The business environment has been characterized by undying competition. Companies have therefore invented ways of ensuring that they remain afloat in the competition. Strategies that have been adopted vary widely, while others are similar. Despite many companies adopting different strategies, a common meaning for the concept strategy has not been coined.

This essay evaluates the statement “there is no universal meaning of strategy”. This essay will consider Mintzberg’s schools of strategy and Whittington’s classification of strategic perspective in the analysis and consider the extent to which their classifications of strategic perspective need to be modified in the light of contemporary research.

Meaning of strategy

Elfring & Volberd (2011, p. 2) indicate that strategic management is viewed as comprehensive process that leads to progressive outcome of a company. It is coined by the managers who in conjunction with the board of directors or a committee implement the strategy and regularly evaluate it and can make changes where appropriate.

It involves the formulation of policies, allocation of resources, implementation and regular review. Skaik (2009, p. 1) argues that a strategy gives direction to the company by providing specific goals that determine the decision making process and allocation of resources.

According to Porte (2001, p. 8), a strategy is that outstanding action that is unique to a company that gives it a competitive advantage. In this light, a strategy is therefore different from the normal decisions because a strategy must be challenging to emulate.

Moreover, decisions of the company that lead to increased productivity cannot be considered as strategies since they can be imitated by the competitor. Thus, efficiency of the company is not strategy. A strategy can also be viewed as the integration of the combined efforts from different divisions of the company that make the strategy intricate to emulate.

The aim of adopting a strategy is to ensure continuity of the organization and enabling it attain revenue in a competitive market. Furthermore a strategy will also enable the company be secured from uncertainties. Strategic management is employed to guide the company to develop in the same environment that is competitive as revealed by Skaik (2009, p. 1).
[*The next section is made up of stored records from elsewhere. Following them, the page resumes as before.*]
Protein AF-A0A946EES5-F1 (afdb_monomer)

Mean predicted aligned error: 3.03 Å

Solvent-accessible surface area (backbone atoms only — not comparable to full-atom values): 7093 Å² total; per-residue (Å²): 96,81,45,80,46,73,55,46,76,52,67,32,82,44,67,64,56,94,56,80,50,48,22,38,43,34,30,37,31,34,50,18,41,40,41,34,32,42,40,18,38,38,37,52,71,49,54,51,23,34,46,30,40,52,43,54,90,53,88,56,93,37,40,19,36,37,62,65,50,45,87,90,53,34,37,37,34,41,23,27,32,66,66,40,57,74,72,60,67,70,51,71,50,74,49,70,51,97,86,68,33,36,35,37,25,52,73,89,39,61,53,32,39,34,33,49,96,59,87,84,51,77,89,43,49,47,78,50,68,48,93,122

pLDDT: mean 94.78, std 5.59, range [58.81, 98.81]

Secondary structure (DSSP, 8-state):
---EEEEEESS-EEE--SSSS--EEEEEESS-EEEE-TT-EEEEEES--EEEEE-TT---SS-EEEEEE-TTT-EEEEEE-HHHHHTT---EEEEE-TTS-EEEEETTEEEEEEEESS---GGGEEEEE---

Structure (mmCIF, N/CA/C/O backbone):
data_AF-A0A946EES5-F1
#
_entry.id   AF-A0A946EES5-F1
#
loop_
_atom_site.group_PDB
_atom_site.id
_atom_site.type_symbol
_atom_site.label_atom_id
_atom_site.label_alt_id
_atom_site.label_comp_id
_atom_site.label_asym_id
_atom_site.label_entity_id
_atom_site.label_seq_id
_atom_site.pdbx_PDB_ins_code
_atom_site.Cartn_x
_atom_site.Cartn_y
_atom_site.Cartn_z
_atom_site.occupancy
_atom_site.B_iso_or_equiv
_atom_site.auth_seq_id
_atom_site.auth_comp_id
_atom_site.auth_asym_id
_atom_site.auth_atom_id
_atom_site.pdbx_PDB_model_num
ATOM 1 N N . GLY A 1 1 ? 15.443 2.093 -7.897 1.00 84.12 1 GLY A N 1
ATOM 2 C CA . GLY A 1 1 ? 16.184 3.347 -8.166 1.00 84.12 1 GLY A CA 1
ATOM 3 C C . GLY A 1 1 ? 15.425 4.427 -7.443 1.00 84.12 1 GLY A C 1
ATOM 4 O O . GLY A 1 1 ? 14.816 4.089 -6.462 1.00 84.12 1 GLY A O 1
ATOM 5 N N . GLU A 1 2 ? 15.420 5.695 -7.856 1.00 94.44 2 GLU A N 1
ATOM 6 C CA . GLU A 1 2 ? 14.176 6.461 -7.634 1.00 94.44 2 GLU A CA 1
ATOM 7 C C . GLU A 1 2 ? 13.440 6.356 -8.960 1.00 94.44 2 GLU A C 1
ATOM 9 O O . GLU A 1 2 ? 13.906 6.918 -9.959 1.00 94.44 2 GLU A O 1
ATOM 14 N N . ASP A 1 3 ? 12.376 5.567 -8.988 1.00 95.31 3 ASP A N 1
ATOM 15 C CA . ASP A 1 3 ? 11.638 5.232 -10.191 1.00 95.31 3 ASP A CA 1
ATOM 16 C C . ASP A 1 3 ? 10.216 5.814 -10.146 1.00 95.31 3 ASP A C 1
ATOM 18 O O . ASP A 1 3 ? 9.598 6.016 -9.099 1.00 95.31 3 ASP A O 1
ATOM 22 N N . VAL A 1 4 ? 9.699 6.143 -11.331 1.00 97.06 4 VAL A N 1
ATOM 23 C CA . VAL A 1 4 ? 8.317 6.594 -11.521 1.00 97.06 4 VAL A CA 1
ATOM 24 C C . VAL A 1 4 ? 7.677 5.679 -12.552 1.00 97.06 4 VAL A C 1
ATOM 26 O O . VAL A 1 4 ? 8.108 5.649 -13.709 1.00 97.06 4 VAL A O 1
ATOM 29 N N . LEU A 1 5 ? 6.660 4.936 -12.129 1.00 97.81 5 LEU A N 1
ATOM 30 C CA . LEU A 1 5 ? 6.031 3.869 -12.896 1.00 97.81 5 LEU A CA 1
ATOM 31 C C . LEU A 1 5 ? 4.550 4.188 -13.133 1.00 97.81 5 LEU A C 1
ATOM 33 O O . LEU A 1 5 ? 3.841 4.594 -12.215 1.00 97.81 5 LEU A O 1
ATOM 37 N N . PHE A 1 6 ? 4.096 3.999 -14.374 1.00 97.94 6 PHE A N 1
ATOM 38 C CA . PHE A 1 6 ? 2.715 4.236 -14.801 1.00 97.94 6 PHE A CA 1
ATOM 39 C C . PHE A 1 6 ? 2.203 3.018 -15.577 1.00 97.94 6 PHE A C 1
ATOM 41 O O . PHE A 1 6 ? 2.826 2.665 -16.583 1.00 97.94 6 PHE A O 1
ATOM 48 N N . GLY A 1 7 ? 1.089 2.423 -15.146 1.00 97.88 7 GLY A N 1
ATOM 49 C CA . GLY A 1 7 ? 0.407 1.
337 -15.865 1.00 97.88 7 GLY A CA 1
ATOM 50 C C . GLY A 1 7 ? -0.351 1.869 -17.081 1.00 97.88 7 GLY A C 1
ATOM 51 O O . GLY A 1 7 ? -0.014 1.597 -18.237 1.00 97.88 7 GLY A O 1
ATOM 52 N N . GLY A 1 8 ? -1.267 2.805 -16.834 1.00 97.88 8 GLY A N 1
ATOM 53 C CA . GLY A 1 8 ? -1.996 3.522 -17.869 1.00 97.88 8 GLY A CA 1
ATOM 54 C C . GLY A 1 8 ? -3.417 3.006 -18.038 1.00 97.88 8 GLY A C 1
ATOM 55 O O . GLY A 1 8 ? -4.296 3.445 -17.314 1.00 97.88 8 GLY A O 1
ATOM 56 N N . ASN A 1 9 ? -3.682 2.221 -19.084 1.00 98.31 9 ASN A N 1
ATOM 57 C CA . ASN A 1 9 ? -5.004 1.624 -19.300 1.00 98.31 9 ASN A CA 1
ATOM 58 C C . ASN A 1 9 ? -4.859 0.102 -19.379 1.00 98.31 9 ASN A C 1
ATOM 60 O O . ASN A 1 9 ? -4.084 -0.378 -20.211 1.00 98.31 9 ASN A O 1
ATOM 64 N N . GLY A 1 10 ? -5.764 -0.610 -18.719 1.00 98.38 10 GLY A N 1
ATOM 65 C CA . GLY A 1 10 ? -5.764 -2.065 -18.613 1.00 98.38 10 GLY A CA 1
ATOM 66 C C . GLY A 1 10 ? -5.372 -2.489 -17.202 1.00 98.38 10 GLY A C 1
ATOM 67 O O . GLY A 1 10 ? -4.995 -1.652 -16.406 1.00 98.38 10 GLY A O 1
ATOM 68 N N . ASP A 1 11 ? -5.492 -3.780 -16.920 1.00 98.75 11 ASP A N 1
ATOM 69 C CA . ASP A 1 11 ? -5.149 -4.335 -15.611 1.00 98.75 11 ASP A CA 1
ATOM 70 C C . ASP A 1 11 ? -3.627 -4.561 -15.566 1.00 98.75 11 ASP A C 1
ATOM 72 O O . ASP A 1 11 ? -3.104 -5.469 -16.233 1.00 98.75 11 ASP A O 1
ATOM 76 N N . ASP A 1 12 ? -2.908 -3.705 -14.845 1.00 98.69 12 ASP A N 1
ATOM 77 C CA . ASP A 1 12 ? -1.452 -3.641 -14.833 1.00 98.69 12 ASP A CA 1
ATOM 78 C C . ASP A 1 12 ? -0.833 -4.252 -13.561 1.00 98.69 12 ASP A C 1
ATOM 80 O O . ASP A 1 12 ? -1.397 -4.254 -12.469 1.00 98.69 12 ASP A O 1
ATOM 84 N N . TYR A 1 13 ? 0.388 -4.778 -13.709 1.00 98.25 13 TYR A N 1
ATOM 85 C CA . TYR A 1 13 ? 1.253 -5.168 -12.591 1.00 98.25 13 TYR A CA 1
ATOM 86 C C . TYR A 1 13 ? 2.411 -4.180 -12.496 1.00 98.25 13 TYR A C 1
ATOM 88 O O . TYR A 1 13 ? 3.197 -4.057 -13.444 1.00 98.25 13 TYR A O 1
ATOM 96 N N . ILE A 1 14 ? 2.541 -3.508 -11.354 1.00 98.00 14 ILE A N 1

Whittington coined different perspectives in the attempt to define strategy as pointed out by (Porte 2001, p. 8). Strategy can be classical, evolutionary, processual or systemic. In classical, strategy would be responsible for the disbarment of resources within and outside the company. The manager in classical strategy is rational and may from time to time choose to become an opportunist and is also guided by his own interests.

The evolutionary strategy is dependent on the market forces and other competitors. The success of the evolutionary strategy is dependent on the behavior of managers, rationality, market and response of the external environment. Processual strategy holds that economic success is realized from the interaction of people amongst themselves and with the environment.
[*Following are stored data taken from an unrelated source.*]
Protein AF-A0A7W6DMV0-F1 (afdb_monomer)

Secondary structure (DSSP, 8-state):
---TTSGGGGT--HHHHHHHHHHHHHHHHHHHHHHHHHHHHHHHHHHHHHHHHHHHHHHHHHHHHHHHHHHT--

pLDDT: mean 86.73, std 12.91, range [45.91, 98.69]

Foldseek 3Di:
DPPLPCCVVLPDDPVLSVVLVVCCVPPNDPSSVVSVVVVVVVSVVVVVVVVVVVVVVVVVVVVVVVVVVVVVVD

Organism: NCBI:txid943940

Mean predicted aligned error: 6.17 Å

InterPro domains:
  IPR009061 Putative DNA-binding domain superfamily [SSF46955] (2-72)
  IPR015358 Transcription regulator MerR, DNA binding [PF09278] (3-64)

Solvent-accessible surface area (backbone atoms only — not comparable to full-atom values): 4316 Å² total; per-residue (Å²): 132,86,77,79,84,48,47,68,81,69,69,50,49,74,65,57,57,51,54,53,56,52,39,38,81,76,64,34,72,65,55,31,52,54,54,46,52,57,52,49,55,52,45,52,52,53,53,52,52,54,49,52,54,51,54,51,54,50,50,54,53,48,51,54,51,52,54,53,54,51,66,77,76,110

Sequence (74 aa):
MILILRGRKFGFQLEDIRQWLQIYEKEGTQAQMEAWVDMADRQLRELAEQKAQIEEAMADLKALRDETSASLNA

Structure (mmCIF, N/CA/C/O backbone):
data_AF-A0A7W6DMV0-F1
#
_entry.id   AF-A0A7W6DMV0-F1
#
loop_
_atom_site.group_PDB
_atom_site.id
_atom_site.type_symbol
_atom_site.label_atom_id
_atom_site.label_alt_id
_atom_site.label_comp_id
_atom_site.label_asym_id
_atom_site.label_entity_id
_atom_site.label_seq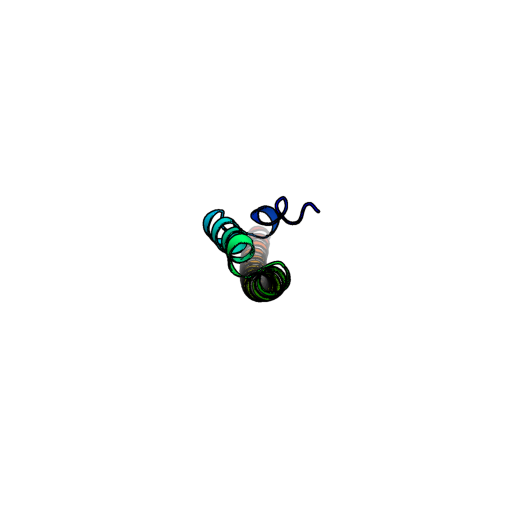_id
_atom_site.pdbx_PDB_ins_code
_atom_site.Cartn_x
_atom_site.Cartn_y
_atom_site.Cartn_z
_atom_site.occupancy
_atom_site.B_iso_or_equiv
_atom_site.auth_seq_id
_atom_site.auth_comp_id
_atom_site.auth_asym_id
_atom_site.auth_atom_id
_atom_site.pdbx_PDB_model_num
ATOM 1 N N . MET A 1 1 ? 17.224 12.791 -14.486 1.00 45.91 1 MET A N 1
ATOM 2 C CA . MET A 1 1 ? 15.813 12.587 -14.084 1.00 45.91 1 MET A CA 1
ATOM 3 C C . MET A 1 1 ? 15.775 11.655 -12.886 1.00 45.91 1 MET A C 1
ATOM 5 O O . MET A 1 1 ? 16.291 10.552 -12.968 1.00 45.91 1 MET A O 1
ATOM 9 N N . ILE A 1 2 ? 15.240 12.116 -11.756 1.00 49.78 2 ILE A N 1
ATOM 10 C CA . ILE A 1 2 ? 15.274 11.398 -10.474 1.00 49.78 2 ILE A CA 1
ATOM 11 C C . ILE A 1 2 ? 14.014 10.525 -10.362 1.00 49.78 2 ILE A C 1
ATOM 13 O O . ILE A 1 2 ? 13.096 10.840 -9.612 1.00 49.78 2 ILE A O 1
ATOM 17 N N . LEU A 1 3 ? 13.941 9.440 -11.137 1.00 55.03 3 LEU A N 1
ATOM 18 C CA . LEU A 1 3 ? 12.921 8.396 -10.928 1.00 55.03 3 LEU A CA 1
ATOM 19 C C . LEU A 1 3 ? 13.283 7.478 -9.739 1.00 55.03 3 LEU A C 1
ATOM 21 O O . LEU A 1 3 ? 12.432 6.797 -9.183 1.00 55.03 3 LEU A O 1
ATOM 25 N N . ILE A 1 4 ? 14.536 7.536 -9.276 1.00 57.09 4 ILE A N 1
ATOM 26 C CA . ILE A 1 4 ? 15.124 6.571 -8.333 1.00 57.09 4 ILE A CA 1
ATOM 27 C C . ILE A 1 4 ? 14.789 6.866 -6.856 1.00 57.09 4 ILE A C 1
ATOM 29 O O . ILE A 1 4 ? 14.841 5.969 -6.021 1.00 57.09 4 ILE A O 1
ATOM 33 N N . LEU A 1 5 ? 14.380 8.088 -6.490 1.00 55.50 5 LEU A N 1
ATOM 34 C CA . LEU A 1 5 ? 14.284 8.486 -5.070 1.00 55.50 5 LEU A CA 1
ATOM 35 C C . LEU A 1 5 ? 12.877 8.446 -4.451 1.00 55.50 5 LEU A C 1
ATOM 37 O O . LEU A 1 5 ? 12.675 8.995 -3.370 1.00 55.50 5 LEU A O 1
ATOM 41 N N . ARG A 1 6 ? 11.893 7.786 -5.080 1.00 65.44 6 ARG A N 1
ATOM 42 C CA . ARG A 1 6 ? 10.553 7.622 -4.472 1.00 65.44 6 ARG A CA 1
ATOM 43 C C . ARG A 1 6 ? 10.054 6.185 -4.344 1.00 65.44 6 ARG A C 1
ATOM 45 O O . ARG A 1 6 ? 9.038 6.000 -3.688 1.00 65.44 6 ARG A O 1
ATOM 52 N N . GLY A 1 7 ? 10.767 5.173 -4.847 1.00 70.56 7 GLY A N 1
ATOM 53 C CA . GLY A 1 7 ? 10.304 3.779 -4.777 1.00 70.56 7 GLY A CA 1
ATOM 54 C C . GLY A 1 7 ? 9.994 3.309 -3.346 1.00 70.56 7 GLY A C 1
ATOM 55 O O . GLY A 1 7 ? 8.920 2.779 -3.082 1.00 70.56 7 GLY A O 1
ATOM 56 N N . ARG A 1 8 ? 10.859 3.662 -2.384 1.00 77.31 8 ARG A N 1
ATOM 57 C CA . ARG A 1 8 ? 10.633 3.390 -0.953 1.00 77.31 8 ARG A CA 1
ATOM 58 C C . ARG A 1 8 ? 9.359 4.018 -0.384 1.00 77.31 8 ARG A C 1
ATOM 60 O O . ARG A 1 8 ? 8.766 3.450 0.522 1.00 77.31 8 ARG A O 1
ATOM 67 N N . LYS A 1 9 ? 8.935 5.182 -0.892 1.00 83.06 9 LYS A N 1
ATOM 68 C CA . LYS A 1 9 ? 7.689 5.838 -0.458 1.00 83.06 9 LYS A CA 1
ATOM 69 C C . LYS A 1 9 ? 6.461 5.013 -0.851 1.00 83.06 9 LYS A C 1
ATOM 71 O O . LYS A 1 9 ? 5.436 5.110 -0.190 1.00 83.06 9 LYS A O 1
ATOM 76 N N . PHE A 1 10 ? 6.562 4.241 -1.927 1.00 85.44 10 PHE A N 1
ATOM 77 C CA . PHE A 1 10 ? 5.452 3.479 -2.488 1.00 85.44 10 PHE A CA 1
ATOM 78 C C . PHE A 1 10 ? 5.428 2.016 -2.035 1.00 85.44 10 PHE A C 1
ATOM 80 O O . PHE A 1 10 ? 4.564 1.280 -2.484 1.00 85.44 10 PHE A O 1
ATOM 87 N N . GLY A 1 11 ? 6.339 1.603 -1.148 1.00 86.38 11 GLY A N 1
ATOM 88 C CA . GLY A 1 11 ? 6.381 0.235 -0.618 1.00 86.38 11 GLY A CA 1
ATOM 89 C C . GLY A 1 11 ? 7.303 -0.728 -1.370 1.00 86.38 11 GLY A C 1
ATOM 90 O O . GLY A 1 11 ? 7.486 -1.853 -0.913 1.00 86.38 11 GLY A O 1
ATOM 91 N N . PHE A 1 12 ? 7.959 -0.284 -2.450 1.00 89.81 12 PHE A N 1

These interactions are often unpredictable. Individuals have personal interests and can unite and engage in compromises making strategy dynamic and unpredictable. Lastly, systemic strategy advocates for a more diverse and wide view of the world.
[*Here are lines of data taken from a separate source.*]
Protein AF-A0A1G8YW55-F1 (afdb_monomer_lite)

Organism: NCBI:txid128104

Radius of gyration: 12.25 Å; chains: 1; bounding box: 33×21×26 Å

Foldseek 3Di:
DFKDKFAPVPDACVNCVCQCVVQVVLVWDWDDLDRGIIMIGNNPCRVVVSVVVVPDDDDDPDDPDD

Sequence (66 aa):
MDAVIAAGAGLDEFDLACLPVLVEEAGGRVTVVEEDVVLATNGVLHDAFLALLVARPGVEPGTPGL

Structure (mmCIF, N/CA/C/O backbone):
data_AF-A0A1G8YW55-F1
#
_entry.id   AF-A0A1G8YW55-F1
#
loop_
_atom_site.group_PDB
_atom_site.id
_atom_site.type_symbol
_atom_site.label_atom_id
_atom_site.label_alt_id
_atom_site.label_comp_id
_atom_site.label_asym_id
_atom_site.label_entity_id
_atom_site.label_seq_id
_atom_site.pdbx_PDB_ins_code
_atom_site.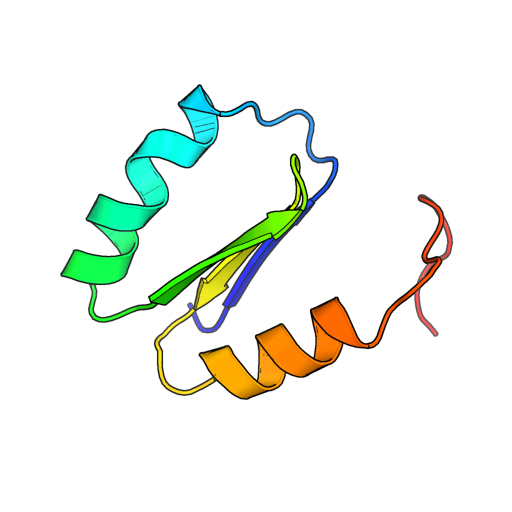Cartn_x
_atom_site.Cartn_y
_atom_site.Cartn_z
_atom_site.occupancy
_atom_site.B_iso_or_equiv
_atom_site.auth_seq_id
_atom_site.auth_comp_id
_atom_site.auth_asym_id
_atom_site.auth_atom_id
_atom_site.pdbx_PDB_model_num
ATOM 1 N N . MET A 1 1 ? 7.576 -11.441 -2.063 1.00 59.62 1 MET A N 1
ATOM 2 C CA . MET A 1 1 ? 6.168 -11.093 -1.794 1.00 59.62 1 MET A CA 1
ATOM 3 C C . MET A 1 1 ? 5.771 -10.081 -2.846 1.00 59.62 1 MET A C 1
ATOM 5 O O . MET A 1 1 ? 6.501 -9.112 -3.007 1.00 59.62 1 MET A O 1
ATOM 9 N N . ASP A 1 2 ? 4.703 -10.329 -3.596 1.00 80.44 2 ASP A N 1
ATOM 10 C CA . ASP A 1 2 ? 4.367 -9.490 -4.754 1.00 80.44 2 ASP A CA 1
ATOM 11 C C . ASP A 1 2 ? 3.465 -8.312 -4.374 1.00 80.44 2 ASP A C 1
ATOM 13 O O . ASP A 1 2 ? 3.712 -7.182 -4.801 1.00 80.44 2 ASP A O 1
ATOM 17 N N . ALA A 1 3 ? 2.485 -8.554 -3.499 1.00 82.69 3 ALA A N 1
ATOM 18 C CA . ALA A 1 3 ? 1.611 -7.537 -2.925 1.00 82.69 3 ALA A CA 1
ATOM 19 C C . ALA A 1 3 ? 1.029 -7.989 -1.575 1.00 82.69 3 ALA A C 1
ATOM 21 O O . ALA A 1 3 ? 0.818 -9.181 -1.354 1.00 82.69 3 ALA A O 1
ATOM 22 N N . VAL A 1 4 ? 0.776 -7.032 -0.684 1.00 82.25 4 VAL A N 1
ATOM 23 C CA . VAL A 1 4 ? -0.002 -7.164 0.554 1.00 82.25 4 VAL A CA 1
ATOM 24 C C . VAL A 1 4 ? -0.968 -5.995 0.593 1.00 82.25 4 VAL A C 1
ATOM 26 O O . VAL A 1 4 ? -0.597 -4.857 0.304 1.00 82.25 4 VAL A O 1
ATOM 29 N N . ILE A 1 5 ? -2.210 -6.311 0.943 1.00 82.69 5 ILE A N 1
ATOM 30 C CA . ILE A 1 5 ? -3.279 -5.348 1.165 1.00 82.69 5 ILE A CA 1
ATOM 31 C C . ILE A 1 5 ? -3.769 -5.585 2.589 1.00 82.69 5 ILE A C 1
ATOM 33 O O . ILE A 1 5 ? -4.259 -6.672 2.896 1.00 82.69 5 ILE A O 1
ATOM 37 N N . ALA A 1 6 ? -3.611 -4.586 3.446 1.00 79.94 6 ALA A N 1
ATOM 38 C CA . ALA A 1 6 ? -4.241 -4.553 4.759 1.00 79.94 6 ALA A CA 1
ATOM 39 C C . ALA A 1 6 ? -5.475 -3.656 4.645 1.00 79.94 6 ALA A C 1
ATOM 41 O O . ALA A 1 6 ? -5.307 -2.497 4.295 1.00 79.94 6 ALA A O 1
ATOM 42 N N . ALA A 1 7 ? -6.672 -4.209 4.859 1.00 76.12 7 ALA A N 1
ATOM 43 C CA . ALA A 1 7 ? -7.964 -3.520 4.776 1.00 76.12 7 ALA A CA 1
ATOM 44 C C . ALA A 1 7 ? -8.891 -4.053 5.873 1.00 76.12 7 ALA A C 1
ATOM 46 O O . ALA A 1 7 ? -9.034 -5.276 5.978 1.00 76.12 7 ALA A O 1
ATOM 47 N N . GLY A 1 8 ? -9.494 -3.187 6.696 1.00 70.44 8 GLY A N 1
ATOM 48 C CA . GLY A 1 8 ? -10.448 -3.584 7.741 1.00 70.44 8 GLY A CA 1
ATOM 49 C C . GLY A 1 8 ? -9.936 -4.641 8.732 1.00 70.44 8 GLY A C 1
ATOM 50 O O . GLY A 1 8 ? -10.728 -5.318 9.386 1.00 70.44 8 GLY A O 1
ATOM 51 N N . ALA A 1 9 ? -8.615 -4.825 8.834 1.00 73.88 9 ALA A N 1
ATOM 52 C CA . ALA A 1 9 ? -7.994 -5.940 9.552 1.00 73.88 9 ALA A CA 1
ATOM 53 C C . ALA A 1 9 ? -7.883 -5.708 11.072 1.00 73.88 9 ALA A C 1
ATOM 55 O O . ALA A 1 9 ? -7.254 -6.503 11.767 1.00 73.88 9 ALA A O 1
ATOM 56 N N . GLY A 1 10 ? -8.463 -4.617 11.585 1.00 77.62 10 GLY A N 1
ATOM 57 C CA . GLY A 1 10 ? -8.273 -4.176 12.969 1.00 77.62 10 GLY A CA 1
ATOM 58 C C . GLY A 1 10 ? -6.848 -3.702 13.266 1.00 77.62 10 GLY A C 1
ATOM 59 O O . GLY A 1 10 ? -6.478 -3.642 14.433 1.00 77.62 10 GLY A O 1
ATOM 60 N N . LEU A 1 11 ? -6.070 -3.409 12.220 1.00 80.81 11 LEU A N 1
ATOM 61 C CA . LEU A 1 11 ? -4.757 -2.781 12.315 1.00 80.81 11 LEU A CA 1
ATOM 62 C C . LEU A 1 11 ? -4.950 -1.271 12.362 1.00 80.81 11 LEU A C 1
ATOM 64 O O . LEU A 1 11 ? -5.735 -0.734 11.577 1.00 80.81 11 LEU A O 1
ATOM 68 N N . ASP A 1 12 ? -4.251 -0.609 13.273 1.00 81.62 12 ASP A N 1
ATOM 69 C CA . ASP A 1 12 ? -4.267 0.845 13.377 1.00 81.62 12 ASP A CA 1
ATOM 70 C C . ASP A 1 12 ? -3.061 1.492 12.670 1.00 81.62 12 ASP A C 1
ATOM 72 O O . ASP A 1 12 ? -2.219 0.829 12.055 1.00 81.62 12 ASP A O 1
ATOM 76 N N . GLU A 1 13 ? -2.986 2.823 12.726 1.00 80.44 13 GLU A N 1
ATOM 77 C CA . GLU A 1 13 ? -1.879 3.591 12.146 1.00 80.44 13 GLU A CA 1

Thus systemic strategy accommodates different cultures, belief systems, education accounts and social classes among others. Thus, depending on different situations, different strategies may be employed.

On the other hand Mintzberg views strategy as a plan that may be planned for and at one point emergency strategy may be adopted. Mintzberg holds that strategy is a process. Strategy that is planned for is different from the emergency one.

A planned strategy will be in form of a clearly outlined program or plan with specific goals while emergency strategy emanate from the response to the market, emerging opportunities and ability to negotiate or compromise. Depending on the company, the transition from planned to emergency strategy may vary and may adopt entrepreneurial expertise or initiate other considerations that fit the company (Ansoff 2006).

In line with Skaik (2009, p. 1), classical strategy as coined by Whittington is a perspective that may not be applicable anymore in the contemporary world. This strategy is rigid to creation of strategy and is impractical in a varying environment. The evolutionary strategy is criticized for focusing on the market and applies the principle of survival.

Thus there is an eminent struggle in the market that is continuous where the managers must make the decisions to obtain maximum benefit. Moreover, the evolutionary strategy glorifies the forces of the market and views success as a result of struggles.

Whittington is criticized for the contradiction in the evolutionary strategy where the company is seen to pursue maximization of profit yet the market forces are characterized by struggles where the strongest survive. Consequently the evolutionary is a shorter strategy.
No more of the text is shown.